Schliemann was considered a grave robber even the 1860's so much so that in Istanbul you can still see the arrest warrants that the Ottoman's issued for his multiple violations of the agreements he signed with the Turkish authorities to excavate the site. And I do have to admit that in graduate school none of my professors, at SC, Cal or Augsberg, had any kind words for Schliemann except to turn bright red and start yelling about that thief.
Henry Calvert, an earlier owner of the site, was forced to rat Schliemann out to the Turks because Schliemann had dug right through the ash level, identified as Troy VII and which is now recognized as the Homeric Troy, until he found pottery and gold artifacts at Troy I-IV which were the earliest settlements on the site dating from the Bronze Age at least a thousand years earlier.
But most of the gold objects he found, smuggled out and exhibited as the relics of Priam and Hector, were from Troy I. Which was a Roman veteran's colony, like Chester in England, Turin in Italy and Baalbeck in Lebanon and all generally built in the 1st BC and the 1st AD to house and reward retired legionaires and provide a ready militia for the standing legions.
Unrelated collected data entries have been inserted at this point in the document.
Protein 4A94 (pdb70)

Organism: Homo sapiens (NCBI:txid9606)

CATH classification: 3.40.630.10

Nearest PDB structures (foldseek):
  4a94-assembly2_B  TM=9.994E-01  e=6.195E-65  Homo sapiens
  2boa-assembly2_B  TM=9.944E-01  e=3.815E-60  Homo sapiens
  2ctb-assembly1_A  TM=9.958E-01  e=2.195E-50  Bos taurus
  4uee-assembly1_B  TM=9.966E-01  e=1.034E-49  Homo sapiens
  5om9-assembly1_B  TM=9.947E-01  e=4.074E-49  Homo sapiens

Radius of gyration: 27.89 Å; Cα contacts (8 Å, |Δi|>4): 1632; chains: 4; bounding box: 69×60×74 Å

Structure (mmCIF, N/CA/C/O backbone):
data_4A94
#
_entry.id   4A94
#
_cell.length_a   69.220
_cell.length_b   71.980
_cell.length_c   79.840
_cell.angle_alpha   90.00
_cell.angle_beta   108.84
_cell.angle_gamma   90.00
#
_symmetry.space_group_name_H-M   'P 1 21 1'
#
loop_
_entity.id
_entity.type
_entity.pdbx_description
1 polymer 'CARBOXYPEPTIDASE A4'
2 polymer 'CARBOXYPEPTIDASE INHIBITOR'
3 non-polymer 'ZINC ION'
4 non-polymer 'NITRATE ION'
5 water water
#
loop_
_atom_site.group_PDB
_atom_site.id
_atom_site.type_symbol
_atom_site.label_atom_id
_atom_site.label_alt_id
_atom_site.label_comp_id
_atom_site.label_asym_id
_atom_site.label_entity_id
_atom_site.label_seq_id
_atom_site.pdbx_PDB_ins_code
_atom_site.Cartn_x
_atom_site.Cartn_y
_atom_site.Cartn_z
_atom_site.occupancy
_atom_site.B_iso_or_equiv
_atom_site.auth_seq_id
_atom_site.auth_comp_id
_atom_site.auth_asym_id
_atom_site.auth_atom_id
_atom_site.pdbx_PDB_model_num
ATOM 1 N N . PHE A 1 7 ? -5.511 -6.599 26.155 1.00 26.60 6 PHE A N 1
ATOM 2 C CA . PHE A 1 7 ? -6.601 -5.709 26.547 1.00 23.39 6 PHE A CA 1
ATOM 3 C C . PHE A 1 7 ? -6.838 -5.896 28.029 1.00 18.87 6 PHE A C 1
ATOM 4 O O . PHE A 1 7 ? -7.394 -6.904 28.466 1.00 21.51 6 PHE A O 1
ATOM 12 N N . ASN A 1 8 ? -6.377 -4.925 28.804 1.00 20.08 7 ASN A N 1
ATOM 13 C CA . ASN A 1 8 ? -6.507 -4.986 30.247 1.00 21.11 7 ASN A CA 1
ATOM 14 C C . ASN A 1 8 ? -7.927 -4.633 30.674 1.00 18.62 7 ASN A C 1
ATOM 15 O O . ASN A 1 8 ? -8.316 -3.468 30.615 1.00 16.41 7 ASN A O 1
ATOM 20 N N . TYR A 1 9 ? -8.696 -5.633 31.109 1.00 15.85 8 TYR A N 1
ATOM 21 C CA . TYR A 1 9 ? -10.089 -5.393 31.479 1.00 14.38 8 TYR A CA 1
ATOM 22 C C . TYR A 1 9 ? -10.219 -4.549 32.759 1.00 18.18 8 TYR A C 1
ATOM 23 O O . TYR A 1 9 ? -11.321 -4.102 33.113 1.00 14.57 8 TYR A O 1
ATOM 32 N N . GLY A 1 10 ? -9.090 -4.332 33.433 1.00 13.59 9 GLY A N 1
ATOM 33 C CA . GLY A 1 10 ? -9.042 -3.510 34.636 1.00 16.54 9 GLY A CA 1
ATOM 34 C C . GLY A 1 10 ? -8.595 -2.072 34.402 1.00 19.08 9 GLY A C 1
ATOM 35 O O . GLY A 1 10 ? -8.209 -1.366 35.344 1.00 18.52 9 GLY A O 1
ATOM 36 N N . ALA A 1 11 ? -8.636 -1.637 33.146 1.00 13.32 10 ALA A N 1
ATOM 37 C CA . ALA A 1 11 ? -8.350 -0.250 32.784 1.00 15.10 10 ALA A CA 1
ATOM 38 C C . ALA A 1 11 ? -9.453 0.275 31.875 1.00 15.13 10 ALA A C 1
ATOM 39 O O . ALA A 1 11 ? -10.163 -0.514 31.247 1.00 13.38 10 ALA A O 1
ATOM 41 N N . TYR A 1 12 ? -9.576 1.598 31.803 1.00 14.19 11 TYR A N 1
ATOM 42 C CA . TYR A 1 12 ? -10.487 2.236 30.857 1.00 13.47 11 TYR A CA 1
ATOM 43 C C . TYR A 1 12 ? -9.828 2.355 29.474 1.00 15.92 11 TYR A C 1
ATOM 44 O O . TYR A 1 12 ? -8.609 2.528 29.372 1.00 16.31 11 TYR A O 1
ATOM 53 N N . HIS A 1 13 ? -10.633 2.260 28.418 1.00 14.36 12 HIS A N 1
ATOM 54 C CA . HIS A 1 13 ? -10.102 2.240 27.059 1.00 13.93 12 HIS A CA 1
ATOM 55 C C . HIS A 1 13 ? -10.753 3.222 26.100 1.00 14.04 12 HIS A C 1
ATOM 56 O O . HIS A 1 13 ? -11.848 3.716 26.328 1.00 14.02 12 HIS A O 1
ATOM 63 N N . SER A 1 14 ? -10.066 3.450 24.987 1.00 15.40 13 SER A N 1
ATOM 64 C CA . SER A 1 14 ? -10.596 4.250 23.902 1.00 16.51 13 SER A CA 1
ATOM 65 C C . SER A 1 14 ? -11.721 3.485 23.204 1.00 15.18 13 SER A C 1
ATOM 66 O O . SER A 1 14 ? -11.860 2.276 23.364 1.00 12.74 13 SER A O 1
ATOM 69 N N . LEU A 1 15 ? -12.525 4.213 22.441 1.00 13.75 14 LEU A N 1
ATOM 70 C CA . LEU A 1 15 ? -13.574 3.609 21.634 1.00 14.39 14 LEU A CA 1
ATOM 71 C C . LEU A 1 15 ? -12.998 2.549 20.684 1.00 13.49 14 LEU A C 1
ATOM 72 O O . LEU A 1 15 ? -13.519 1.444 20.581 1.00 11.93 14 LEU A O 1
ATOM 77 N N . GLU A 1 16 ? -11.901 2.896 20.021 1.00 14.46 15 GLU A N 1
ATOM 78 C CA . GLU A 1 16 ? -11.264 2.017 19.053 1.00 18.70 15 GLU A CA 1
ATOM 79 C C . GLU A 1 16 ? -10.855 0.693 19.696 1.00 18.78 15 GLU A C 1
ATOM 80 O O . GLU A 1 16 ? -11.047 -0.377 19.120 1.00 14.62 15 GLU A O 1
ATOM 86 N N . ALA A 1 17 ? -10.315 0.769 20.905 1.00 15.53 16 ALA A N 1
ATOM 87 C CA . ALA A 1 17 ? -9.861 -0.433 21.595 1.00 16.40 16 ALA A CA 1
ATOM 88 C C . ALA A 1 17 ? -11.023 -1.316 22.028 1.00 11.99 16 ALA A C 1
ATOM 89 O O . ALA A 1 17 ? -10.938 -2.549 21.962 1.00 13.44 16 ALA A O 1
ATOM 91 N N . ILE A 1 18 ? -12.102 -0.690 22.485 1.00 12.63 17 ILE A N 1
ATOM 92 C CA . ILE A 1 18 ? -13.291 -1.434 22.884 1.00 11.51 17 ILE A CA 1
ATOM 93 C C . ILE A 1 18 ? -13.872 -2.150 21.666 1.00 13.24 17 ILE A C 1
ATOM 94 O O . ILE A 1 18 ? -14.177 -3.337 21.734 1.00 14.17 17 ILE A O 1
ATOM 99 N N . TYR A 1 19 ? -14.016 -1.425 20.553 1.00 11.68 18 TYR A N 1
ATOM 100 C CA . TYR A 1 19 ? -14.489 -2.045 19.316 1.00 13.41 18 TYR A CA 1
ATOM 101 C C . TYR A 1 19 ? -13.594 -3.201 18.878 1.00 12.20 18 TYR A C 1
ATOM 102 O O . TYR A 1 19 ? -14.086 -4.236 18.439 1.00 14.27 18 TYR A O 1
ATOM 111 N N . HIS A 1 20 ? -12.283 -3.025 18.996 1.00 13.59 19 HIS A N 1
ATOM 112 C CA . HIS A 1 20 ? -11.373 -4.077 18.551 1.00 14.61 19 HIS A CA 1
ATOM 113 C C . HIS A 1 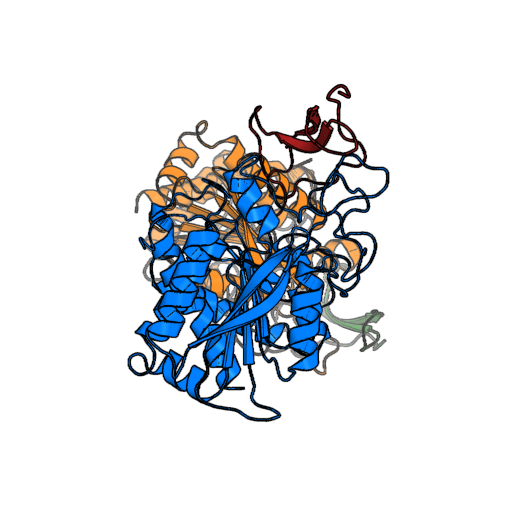20 ? -11.519 -5.317 19.428 1.00 14.47 19 HIS A C 1
ATOM 114 O O . HIS A 1 20 ? -11.466 -6.444 18.941 1.00 17.01 19 HIS A O 1
ATOM 121 N N . GLU A 1 21 ? -11.734 -5.109 20.722 1.00 13.92 20 GLU A N 1
ATOM 122 C CA . GLU A 1 21 ? -11.872 -6.252 21.625 1.00 14.74 20 GLU A CA 1
ATOM 123 C C . GLU A 1 21 ? -13.191 -7.002 21.378 1.00 15.51 20 GLU A C 1
ATOM 124 O O . GLU A 1 21 ? -13.250 -8.225 21.528 1.00 13.79 20 GLU A O 1
ATOM 130 N N . MET A 1 22 ? -14.235 -6.288 20.958 1.00 13.78 21 MET A N 1
ATOM 131 C CA . MET A 1 22 ? -15.493 -6.942 20.574 1.00 10.91 21 MET A CA 1
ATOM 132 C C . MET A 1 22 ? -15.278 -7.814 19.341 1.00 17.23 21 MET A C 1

It appears that Schliemann, ignoring the logic of The Iliad, simply ignored the burnt level and the earlier surveys from 1822, for more profitable pursuits. Theodore Mommsen the most noted Roman historian of the 19th Century hated Schliemann with a passion that seemed quite contradictory to his professiorial status. The source of this hatred sprang simply from the letters of Mommsen's colleagues describing the mess Schliemann had left the site. And also that Schliemann had simply tossed all the material, unless it was gold or some other valuables, into nearby ditches that filled with water and reburied the excavated material each spring.
Not as dramatic but how about Charles Whittlesey, a US surveyor and part time archaeologist, he found the earthworks in the Ohio that are now credited to a advanced Amerind society dating back to at least 1,200 BC. Almost 400 years before Homer wrote down the poems of The Iliad and the Odyssey and essentially ended the oral tradition in the Mediterranean
If you are so invested in criticizing Schliemann, you don't have to write an enormous dissertation on the subject with the comments. You can simply say so pithily. I find enormous comments-that-are-really-lectures to be wearying. I don't want more lectures; that's what my seminars are for.
And none of my professors ever ranted about Schliemann, regardless of their personal views on the man. They did what they should have--explained the man's actions and their effect on subsequent work. If they did rant about him, they did so out of class, which is fine.
Whatever his flaws, and they were myriad, Homeric studies would not be the same without him, and his actions remade that field in a fundamental way. If you want a less offensive figure in Homeric studies, try Milman Parry, whose work also revolutionized Homer studies.
Fair point! I can see how the comment appears but I had hoped to just relate information that many outside the field of ancient history weren't aware of.